[Stored data entries]
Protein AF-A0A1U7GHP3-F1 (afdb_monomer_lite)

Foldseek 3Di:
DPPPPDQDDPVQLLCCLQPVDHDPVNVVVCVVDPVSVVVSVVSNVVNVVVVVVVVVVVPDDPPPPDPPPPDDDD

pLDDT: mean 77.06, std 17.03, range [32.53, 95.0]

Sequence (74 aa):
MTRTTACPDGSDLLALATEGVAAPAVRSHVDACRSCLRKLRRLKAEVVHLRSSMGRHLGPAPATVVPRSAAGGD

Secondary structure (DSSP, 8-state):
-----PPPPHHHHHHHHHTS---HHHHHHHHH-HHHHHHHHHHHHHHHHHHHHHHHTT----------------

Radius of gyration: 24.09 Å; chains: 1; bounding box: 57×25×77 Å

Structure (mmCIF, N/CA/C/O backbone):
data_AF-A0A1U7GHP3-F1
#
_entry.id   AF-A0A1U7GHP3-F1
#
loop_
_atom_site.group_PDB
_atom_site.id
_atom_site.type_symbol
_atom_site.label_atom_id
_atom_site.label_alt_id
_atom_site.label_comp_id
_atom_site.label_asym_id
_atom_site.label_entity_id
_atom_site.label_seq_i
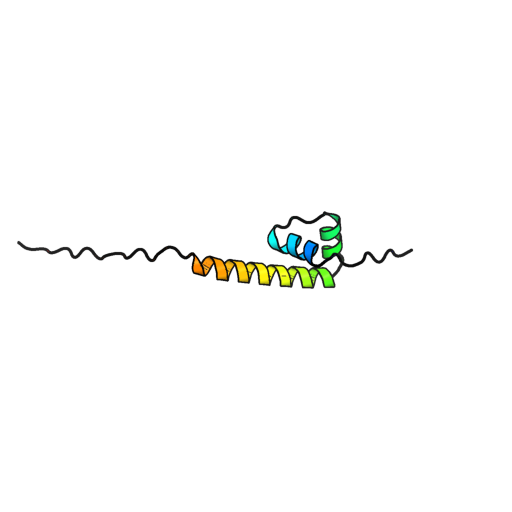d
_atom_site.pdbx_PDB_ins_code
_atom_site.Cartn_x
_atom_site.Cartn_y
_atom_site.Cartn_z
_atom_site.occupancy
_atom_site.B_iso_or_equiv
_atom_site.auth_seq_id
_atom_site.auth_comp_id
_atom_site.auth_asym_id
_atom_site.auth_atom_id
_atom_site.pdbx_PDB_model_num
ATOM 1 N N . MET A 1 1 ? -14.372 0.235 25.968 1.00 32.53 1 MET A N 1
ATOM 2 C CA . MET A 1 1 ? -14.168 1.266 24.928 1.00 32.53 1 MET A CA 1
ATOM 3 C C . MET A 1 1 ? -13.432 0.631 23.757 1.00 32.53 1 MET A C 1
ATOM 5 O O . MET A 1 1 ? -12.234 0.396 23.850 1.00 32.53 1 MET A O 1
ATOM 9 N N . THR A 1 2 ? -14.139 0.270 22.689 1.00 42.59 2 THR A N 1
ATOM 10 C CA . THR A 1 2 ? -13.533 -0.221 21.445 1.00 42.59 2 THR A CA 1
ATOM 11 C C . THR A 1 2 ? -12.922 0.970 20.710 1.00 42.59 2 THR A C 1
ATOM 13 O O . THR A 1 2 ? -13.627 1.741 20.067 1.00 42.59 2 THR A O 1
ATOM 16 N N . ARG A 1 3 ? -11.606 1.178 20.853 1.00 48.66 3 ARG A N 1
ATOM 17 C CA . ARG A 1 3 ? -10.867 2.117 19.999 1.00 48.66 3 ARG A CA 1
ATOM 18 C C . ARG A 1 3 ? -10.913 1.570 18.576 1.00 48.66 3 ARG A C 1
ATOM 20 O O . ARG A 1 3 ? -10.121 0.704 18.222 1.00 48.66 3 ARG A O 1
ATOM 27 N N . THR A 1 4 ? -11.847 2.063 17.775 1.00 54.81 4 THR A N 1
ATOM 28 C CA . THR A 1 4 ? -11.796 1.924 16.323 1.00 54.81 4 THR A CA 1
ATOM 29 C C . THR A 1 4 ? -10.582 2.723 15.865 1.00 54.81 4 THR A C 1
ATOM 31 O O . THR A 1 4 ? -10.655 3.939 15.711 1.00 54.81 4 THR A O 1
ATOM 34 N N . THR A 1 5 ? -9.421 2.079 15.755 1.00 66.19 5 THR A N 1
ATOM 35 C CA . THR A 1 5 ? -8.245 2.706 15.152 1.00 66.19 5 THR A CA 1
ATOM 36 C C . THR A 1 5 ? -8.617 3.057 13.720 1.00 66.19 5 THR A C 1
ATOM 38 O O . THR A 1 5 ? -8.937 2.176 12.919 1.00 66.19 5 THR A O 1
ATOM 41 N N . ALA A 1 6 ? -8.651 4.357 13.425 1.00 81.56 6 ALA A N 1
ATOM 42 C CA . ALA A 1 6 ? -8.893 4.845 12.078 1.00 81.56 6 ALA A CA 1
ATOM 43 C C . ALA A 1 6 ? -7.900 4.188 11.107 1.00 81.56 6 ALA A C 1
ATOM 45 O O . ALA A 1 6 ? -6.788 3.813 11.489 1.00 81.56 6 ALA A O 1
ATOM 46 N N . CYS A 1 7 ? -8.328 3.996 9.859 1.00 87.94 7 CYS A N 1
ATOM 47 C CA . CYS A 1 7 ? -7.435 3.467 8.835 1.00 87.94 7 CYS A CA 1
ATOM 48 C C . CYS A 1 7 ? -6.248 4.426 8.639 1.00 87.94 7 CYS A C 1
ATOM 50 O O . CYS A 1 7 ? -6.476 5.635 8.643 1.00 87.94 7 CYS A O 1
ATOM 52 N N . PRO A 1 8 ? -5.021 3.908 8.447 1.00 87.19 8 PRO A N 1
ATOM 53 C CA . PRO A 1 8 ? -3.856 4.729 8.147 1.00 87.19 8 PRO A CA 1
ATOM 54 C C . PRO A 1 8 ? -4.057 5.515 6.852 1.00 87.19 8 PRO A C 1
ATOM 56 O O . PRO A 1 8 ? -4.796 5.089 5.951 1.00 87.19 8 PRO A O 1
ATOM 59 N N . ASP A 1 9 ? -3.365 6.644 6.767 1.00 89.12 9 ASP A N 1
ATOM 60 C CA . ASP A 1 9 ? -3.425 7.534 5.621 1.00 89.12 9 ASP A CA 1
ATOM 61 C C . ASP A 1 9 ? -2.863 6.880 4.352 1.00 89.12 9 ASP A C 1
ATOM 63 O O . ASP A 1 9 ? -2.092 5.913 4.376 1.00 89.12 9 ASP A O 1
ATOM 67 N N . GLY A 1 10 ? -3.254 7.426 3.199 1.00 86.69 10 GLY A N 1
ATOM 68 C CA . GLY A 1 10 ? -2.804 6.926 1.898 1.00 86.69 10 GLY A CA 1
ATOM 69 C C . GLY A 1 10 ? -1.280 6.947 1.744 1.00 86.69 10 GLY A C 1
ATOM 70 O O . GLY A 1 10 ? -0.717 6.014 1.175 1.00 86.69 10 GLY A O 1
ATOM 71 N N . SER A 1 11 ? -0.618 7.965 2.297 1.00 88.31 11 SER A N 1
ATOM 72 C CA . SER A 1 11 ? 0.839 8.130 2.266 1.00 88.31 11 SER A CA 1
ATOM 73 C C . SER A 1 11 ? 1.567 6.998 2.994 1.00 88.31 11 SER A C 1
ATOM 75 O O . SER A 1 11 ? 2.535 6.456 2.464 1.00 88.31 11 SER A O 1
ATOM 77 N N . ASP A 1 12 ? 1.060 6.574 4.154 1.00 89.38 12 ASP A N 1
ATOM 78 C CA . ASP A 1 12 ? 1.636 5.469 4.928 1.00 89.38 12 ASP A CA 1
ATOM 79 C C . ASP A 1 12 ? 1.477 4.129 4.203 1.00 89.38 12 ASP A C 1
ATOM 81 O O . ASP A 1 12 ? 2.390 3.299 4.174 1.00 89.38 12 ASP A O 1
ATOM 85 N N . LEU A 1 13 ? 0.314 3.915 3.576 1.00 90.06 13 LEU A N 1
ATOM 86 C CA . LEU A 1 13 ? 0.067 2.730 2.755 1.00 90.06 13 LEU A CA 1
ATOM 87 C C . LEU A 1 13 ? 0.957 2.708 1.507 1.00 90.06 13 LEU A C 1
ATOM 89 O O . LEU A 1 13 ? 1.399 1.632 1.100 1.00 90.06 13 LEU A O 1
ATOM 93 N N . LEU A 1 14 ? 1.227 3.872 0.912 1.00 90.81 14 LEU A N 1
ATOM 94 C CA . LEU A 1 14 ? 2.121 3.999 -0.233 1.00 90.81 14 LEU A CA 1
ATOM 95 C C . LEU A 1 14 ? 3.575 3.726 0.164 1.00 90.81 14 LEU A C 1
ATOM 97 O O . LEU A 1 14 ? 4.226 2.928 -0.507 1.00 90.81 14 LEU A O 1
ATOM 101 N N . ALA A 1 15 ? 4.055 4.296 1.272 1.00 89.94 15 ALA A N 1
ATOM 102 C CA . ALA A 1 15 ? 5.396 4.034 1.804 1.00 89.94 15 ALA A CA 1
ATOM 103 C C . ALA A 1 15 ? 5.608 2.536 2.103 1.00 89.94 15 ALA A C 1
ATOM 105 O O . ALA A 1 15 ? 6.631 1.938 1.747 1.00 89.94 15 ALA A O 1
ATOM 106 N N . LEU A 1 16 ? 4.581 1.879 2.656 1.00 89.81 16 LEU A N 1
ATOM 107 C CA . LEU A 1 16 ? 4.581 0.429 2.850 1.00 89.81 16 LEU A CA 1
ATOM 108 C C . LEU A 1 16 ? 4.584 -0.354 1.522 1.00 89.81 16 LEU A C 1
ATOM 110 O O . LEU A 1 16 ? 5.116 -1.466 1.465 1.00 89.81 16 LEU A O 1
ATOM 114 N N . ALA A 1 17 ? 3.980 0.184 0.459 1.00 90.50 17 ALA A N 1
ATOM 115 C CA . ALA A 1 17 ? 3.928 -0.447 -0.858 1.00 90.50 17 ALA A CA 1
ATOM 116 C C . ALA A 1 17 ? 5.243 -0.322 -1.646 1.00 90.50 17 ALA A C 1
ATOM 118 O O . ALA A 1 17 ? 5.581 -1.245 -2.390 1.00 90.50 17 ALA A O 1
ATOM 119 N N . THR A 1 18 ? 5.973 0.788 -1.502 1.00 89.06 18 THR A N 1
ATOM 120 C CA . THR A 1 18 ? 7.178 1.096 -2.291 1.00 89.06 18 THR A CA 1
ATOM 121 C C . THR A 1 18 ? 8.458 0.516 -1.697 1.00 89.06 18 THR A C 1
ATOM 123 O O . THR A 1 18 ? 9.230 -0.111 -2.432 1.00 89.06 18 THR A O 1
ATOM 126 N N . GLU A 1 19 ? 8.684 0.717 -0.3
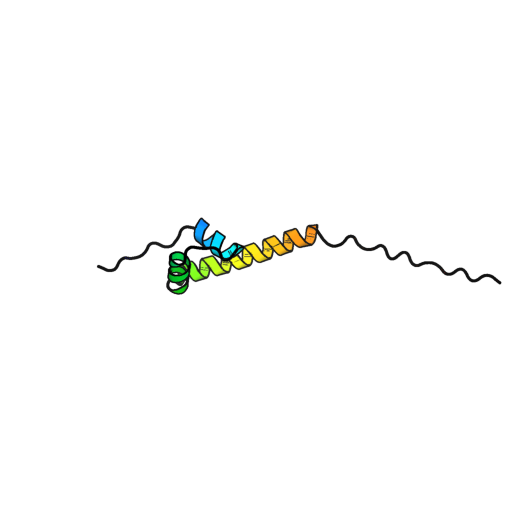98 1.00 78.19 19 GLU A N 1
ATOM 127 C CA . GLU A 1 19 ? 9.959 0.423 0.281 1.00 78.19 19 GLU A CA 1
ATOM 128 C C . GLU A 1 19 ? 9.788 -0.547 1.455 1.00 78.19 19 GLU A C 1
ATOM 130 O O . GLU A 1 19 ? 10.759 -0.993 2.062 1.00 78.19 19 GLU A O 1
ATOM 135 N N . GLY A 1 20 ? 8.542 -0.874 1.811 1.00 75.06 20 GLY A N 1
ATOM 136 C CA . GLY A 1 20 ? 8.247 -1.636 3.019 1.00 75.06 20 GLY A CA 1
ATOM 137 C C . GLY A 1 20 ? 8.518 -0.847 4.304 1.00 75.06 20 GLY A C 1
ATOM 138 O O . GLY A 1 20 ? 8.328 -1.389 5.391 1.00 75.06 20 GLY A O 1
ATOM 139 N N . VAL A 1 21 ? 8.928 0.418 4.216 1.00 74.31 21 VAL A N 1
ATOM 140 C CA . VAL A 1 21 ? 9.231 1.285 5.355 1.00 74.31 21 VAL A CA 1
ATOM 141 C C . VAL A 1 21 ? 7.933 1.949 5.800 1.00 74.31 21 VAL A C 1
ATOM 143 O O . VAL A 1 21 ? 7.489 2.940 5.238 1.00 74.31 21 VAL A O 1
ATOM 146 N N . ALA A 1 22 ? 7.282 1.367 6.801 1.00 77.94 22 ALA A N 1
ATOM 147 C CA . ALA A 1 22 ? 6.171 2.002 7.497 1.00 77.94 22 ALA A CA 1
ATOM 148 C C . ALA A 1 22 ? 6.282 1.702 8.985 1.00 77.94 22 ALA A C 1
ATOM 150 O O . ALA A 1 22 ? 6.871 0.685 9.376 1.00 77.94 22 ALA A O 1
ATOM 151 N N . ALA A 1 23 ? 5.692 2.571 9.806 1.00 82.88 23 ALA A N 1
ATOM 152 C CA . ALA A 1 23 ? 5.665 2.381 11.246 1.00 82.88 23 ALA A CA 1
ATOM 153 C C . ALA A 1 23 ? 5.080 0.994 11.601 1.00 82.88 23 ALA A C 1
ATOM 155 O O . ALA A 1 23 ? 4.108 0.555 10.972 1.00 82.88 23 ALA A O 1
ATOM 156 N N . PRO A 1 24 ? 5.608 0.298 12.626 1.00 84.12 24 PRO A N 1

--

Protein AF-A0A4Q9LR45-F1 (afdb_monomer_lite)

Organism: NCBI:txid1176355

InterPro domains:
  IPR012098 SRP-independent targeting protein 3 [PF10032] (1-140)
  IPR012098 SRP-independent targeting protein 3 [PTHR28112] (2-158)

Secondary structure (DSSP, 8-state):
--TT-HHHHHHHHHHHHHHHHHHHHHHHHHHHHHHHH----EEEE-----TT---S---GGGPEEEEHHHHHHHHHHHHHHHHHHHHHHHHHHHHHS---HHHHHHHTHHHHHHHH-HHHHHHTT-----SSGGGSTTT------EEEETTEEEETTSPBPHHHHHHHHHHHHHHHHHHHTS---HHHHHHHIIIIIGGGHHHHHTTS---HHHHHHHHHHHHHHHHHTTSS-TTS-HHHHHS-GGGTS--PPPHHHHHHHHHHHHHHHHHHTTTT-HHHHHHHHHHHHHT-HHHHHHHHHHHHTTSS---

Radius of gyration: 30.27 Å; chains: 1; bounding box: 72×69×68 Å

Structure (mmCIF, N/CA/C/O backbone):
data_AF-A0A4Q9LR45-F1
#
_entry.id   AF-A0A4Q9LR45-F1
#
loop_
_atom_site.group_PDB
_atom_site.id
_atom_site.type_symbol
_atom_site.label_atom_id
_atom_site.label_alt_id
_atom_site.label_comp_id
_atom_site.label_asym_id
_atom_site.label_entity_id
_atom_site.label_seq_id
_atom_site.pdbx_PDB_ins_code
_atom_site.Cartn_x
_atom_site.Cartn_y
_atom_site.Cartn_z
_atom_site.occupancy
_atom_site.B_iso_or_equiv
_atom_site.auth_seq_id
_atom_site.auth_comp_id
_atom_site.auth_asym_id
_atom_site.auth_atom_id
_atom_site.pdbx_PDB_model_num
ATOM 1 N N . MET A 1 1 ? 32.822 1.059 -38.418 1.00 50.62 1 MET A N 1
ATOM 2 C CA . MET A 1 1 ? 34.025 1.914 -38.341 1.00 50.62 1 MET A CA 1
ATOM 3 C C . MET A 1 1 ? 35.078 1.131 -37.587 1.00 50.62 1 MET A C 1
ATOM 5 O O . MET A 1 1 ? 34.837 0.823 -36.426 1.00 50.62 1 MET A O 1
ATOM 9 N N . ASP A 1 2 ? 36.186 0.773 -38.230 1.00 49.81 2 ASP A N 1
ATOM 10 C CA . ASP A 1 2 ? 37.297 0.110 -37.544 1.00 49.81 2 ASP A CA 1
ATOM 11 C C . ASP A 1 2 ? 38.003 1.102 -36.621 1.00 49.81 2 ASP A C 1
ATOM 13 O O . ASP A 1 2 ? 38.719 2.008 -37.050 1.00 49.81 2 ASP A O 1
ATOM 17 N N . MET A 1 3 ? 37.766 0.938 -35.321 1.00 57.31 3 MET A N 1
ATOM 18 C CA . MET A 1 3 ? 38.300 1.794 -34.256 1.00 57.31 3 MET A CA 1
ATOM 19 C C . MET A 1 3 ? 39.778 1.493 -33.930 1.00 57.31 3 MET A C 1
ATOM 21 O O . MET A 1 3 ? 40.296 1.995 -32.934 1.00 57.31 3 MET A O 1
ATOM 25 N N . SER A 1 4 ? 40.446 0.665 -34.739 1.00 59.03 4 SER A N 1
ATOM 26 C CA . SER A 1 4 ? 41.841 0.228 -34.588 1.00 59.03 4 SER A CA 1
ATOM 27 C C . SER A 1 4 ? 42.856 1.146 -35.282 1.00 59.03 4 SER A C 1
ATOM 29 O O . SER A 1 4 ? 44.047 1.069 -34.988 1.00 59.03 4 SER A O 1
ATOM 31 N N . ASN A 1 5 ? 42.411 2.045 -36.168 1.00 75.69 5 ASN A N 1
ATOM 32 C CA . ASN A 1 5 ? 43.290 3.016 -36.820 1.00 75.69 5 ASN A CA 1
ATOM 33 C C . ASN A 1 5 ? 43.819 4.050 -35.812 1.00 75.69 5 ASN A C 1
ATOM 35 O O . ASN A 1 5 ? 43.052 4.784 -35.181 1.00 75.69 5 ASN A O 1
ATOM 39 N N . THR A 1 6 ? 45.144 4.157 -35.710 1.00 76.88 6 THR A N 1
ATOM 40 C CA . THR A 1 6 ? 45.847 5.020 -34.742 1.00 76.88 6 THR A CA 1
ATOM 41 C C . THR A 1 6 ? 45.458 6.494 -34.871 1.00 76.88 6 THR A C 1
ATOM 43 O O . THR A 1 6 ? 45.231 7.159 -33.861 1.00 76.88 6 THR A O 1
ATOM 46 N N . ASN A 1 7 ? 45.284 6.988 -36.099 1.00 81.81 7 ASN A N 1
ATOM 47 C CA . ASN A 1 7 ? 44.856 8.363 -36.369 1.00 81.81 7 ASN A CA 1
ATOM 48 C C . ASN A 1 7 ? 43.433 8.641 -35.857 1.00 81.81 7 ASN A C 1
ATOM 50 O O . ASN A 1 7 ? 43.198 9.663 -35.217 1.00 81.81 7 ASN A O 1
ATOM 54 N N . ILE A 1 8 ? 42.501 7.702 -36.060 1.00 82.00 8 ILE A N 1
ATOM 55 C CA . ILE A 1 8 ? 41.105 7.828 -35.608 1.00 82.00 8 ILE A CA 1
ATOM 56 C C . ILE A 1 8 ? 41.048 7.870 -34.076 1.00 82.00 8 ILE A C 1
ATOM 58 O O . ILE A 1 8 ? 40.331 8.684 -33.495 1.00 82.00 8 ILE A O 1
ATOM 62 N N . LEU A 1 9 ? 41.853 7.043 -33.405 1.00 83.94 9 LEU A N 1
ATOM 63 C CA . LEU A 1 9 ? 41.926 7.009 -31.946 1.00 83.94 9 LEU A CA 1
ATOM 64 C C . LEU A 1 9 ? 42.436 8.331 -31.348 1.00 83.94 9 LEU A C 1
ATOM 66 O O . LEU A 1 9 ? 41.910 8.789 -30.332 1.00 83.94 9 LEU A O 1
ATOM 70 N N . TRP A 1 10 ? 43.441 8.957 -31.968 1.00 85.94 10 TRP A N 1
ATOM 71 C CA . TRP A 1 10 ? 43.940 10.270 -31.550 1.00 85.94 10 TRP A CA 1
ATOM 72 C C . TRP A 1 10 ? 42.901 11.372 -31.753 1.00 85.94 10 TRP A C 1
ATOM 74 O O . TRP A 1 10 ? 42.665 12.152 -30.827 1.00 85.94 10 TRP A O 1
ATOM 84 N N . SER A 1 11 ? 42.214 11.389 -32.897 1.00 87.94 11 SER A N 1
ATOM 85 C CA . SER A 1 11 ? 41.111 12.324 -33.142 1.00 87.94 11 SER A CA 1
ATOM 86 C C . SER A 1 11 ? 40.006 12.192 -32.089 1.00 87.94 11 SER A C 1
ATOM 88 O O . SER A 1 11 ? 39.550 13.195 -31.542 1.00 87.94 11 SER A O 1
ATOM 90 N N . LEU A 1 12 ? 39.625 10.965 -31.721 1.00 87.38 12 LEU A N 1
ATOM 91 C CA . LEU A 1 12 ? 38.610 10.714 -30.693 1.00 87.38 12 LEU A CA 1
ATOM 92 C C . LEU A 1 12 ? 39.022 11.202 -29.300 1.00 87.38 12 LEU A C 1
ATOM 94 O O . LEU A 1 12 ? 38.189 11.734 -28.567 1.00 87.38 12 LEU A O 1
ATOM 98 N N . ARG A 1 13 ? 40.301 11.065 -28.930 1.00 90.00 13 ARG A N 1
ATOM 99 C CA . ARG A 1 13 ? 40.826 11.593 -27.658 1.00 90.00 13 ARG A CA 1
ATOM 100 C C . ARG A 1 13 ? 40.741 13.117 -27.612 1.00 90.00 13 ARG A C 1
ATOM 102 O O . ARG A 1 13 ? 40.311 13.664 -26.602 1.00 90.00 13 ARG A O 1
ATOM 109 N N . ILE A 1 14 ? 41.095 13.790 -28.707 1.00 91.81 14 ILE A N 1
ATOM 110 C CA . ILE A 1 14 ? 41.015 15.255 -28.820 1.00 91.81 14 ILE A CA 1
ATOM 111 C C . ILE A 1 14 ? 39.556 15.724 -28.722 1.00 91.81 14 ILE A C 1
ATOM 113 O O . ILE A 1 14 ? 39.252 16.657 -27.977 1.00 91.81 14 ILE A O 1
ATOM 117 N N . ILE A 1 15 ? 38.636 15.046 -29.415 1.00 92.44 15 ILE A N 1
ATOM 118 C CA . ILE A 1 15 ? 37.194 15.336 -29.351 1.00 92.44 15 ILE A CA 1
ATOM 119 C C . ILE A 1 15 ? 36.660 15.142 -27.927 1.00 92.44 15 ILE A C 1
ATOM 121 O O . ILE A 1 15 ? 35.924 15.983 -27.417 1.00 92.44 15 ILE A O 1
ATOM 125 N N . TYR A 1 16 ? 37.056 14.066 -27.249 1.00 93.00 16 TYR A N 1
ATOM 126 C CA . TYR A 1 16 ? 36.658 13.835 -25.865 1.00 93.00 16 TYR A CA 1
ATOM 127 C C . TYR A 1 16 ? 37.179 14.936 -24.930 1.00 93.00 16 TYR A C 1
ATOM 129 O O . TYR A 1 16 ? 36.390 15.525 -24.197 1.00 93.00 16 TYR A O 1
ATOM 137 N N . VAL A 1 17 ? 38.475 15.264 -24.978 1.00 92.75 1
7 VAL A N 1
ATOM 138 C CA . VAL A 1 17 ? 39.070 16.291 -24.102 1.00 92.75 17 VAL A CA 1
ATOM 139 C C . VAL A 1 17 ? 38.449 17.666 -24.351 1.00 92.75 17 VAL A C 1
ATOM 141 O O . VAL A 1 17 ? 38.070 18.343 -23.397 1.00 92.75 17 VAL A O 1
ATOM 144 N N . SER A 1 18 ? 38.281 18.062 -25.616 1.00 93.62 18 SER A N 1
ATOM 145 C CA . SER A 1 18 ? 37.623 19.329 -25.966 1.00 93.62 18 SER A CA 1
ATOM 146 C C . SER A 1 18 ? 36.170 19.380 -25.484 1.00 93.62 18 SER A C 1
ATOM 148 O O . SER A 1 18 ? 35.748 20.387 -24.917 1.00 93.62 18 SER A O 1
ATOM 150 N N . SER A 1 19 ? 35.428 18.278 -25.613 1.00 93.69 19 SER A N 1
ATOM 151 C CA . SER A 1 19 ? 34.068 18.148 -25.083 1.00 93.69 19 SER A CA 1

Work instructions:
Above, find the line holding "Protein AF-A0A1U7GHP3-F1 (afdb_monomer_lite)" and the line holding "ATOM 17 C CA". Print exactly those two lines and every line between them, but no pictures.

Answer:
Protein AF-A0A1U7GHP3-F1 (afdb_monomer_lite)

Foldseek 3Di:
DPPPPDQDDPVQLLCCLQPVDHDPVNVVVCVVDPVSVVVSVVSNVVNVVVVVVVVVVVPDDPPPPDPPPPDDDD

pLDDT: mean 77.06, std 17.03, range [32.53, 95.0]

Sequence (74 aa):
MTRTTACPDGSDLLALATEGVAAPAVRSHVDACRSCLRKLRRLKAEVVHLRSSMGRHLGPAPATVVPRSAAGGD

Secondary structure (DSSP, 8-state):
-----PPPPHHHHHHHHHTS---HHHHHHHHH-HHHHHHHHHHHHHHHHHHHHHHHTT----------------

Radius of gyration: 24.09 Å; chains: 1; bounding box: 57×25×77 Å

Structure (mmCIF, N/CA/C/O backbone):
data_AF-A0A1U7GHP3-F1
#
_entry.id   AF-A0A1U7GHP3-F1
#
loop_
_atom_site.group_PDB
_atom_site.id
_atom_site.type_symbol
_atom_site.label_atom_id
_atom_site.label_alt_id
_atom_site.label_comp_id
_atom_site.label_asym_id
_atom_site.label_entity_id
_atom_site.label_seq_i
d
_atom_site.pdbx_PDB_ins_code
_atom_site.Cartn_x
_atom_site.Cartn_y
_atom_site.Cartn_z
_atom_site.occupancy
_atom_site.B_iso_or_equiv
_atom_site.auth_seq_id
_atom_site.auth_comp_id
_atom_site.auth_asym_id
_atom_site.auth_atom_id
_atom_site.pdbx_PDB_model_num
ATOM 1 N N . MET A 1 1 ? -14.372 0.235 25.968 1.00 32.53 1 MET A N 1
ATOM 2 C CA . MET A 1 1 ? -14.168 1.266 24.928 1.00 32.53 1 MET A CA 1
ATOM 3 C C . MET A 1 1 ? -13.432 0.631 23.757 1.00 32.53 1 MET A C 1
ATOM 5 O O . MET A 1 1 ? -12.234 0.396 23.850 1.00 32.53 1 MET A O 1
ATOM 9 N N . THR A 1 2 ? -14.139 0.270 22.689 1.00 42.59 2 THR A N 1
ATOM 10 C CA . THR A 1 2 ? -13.533 -0.221 21.445 1.00 42.59 2 THR A CA 1
ATOM 11 C C . THR A 1 2 ? -12.922 0.970 20.710 1.00 42.59 2 THR A C 1
ATOM 13 O O . THR A 1 2 ? -13.627 1.741 20.067 1.00 42.59 2 THR A O 1
ATOM 16 N N . ARG A 1 3 ? -11.606 1.178 20.853 1.00 48.66 3 ARG A N 1
ATOM 17 C CA . ARG A 1 3 ? -10.867 2.117 19.999 1.00 48.66 3 ARG A CA 1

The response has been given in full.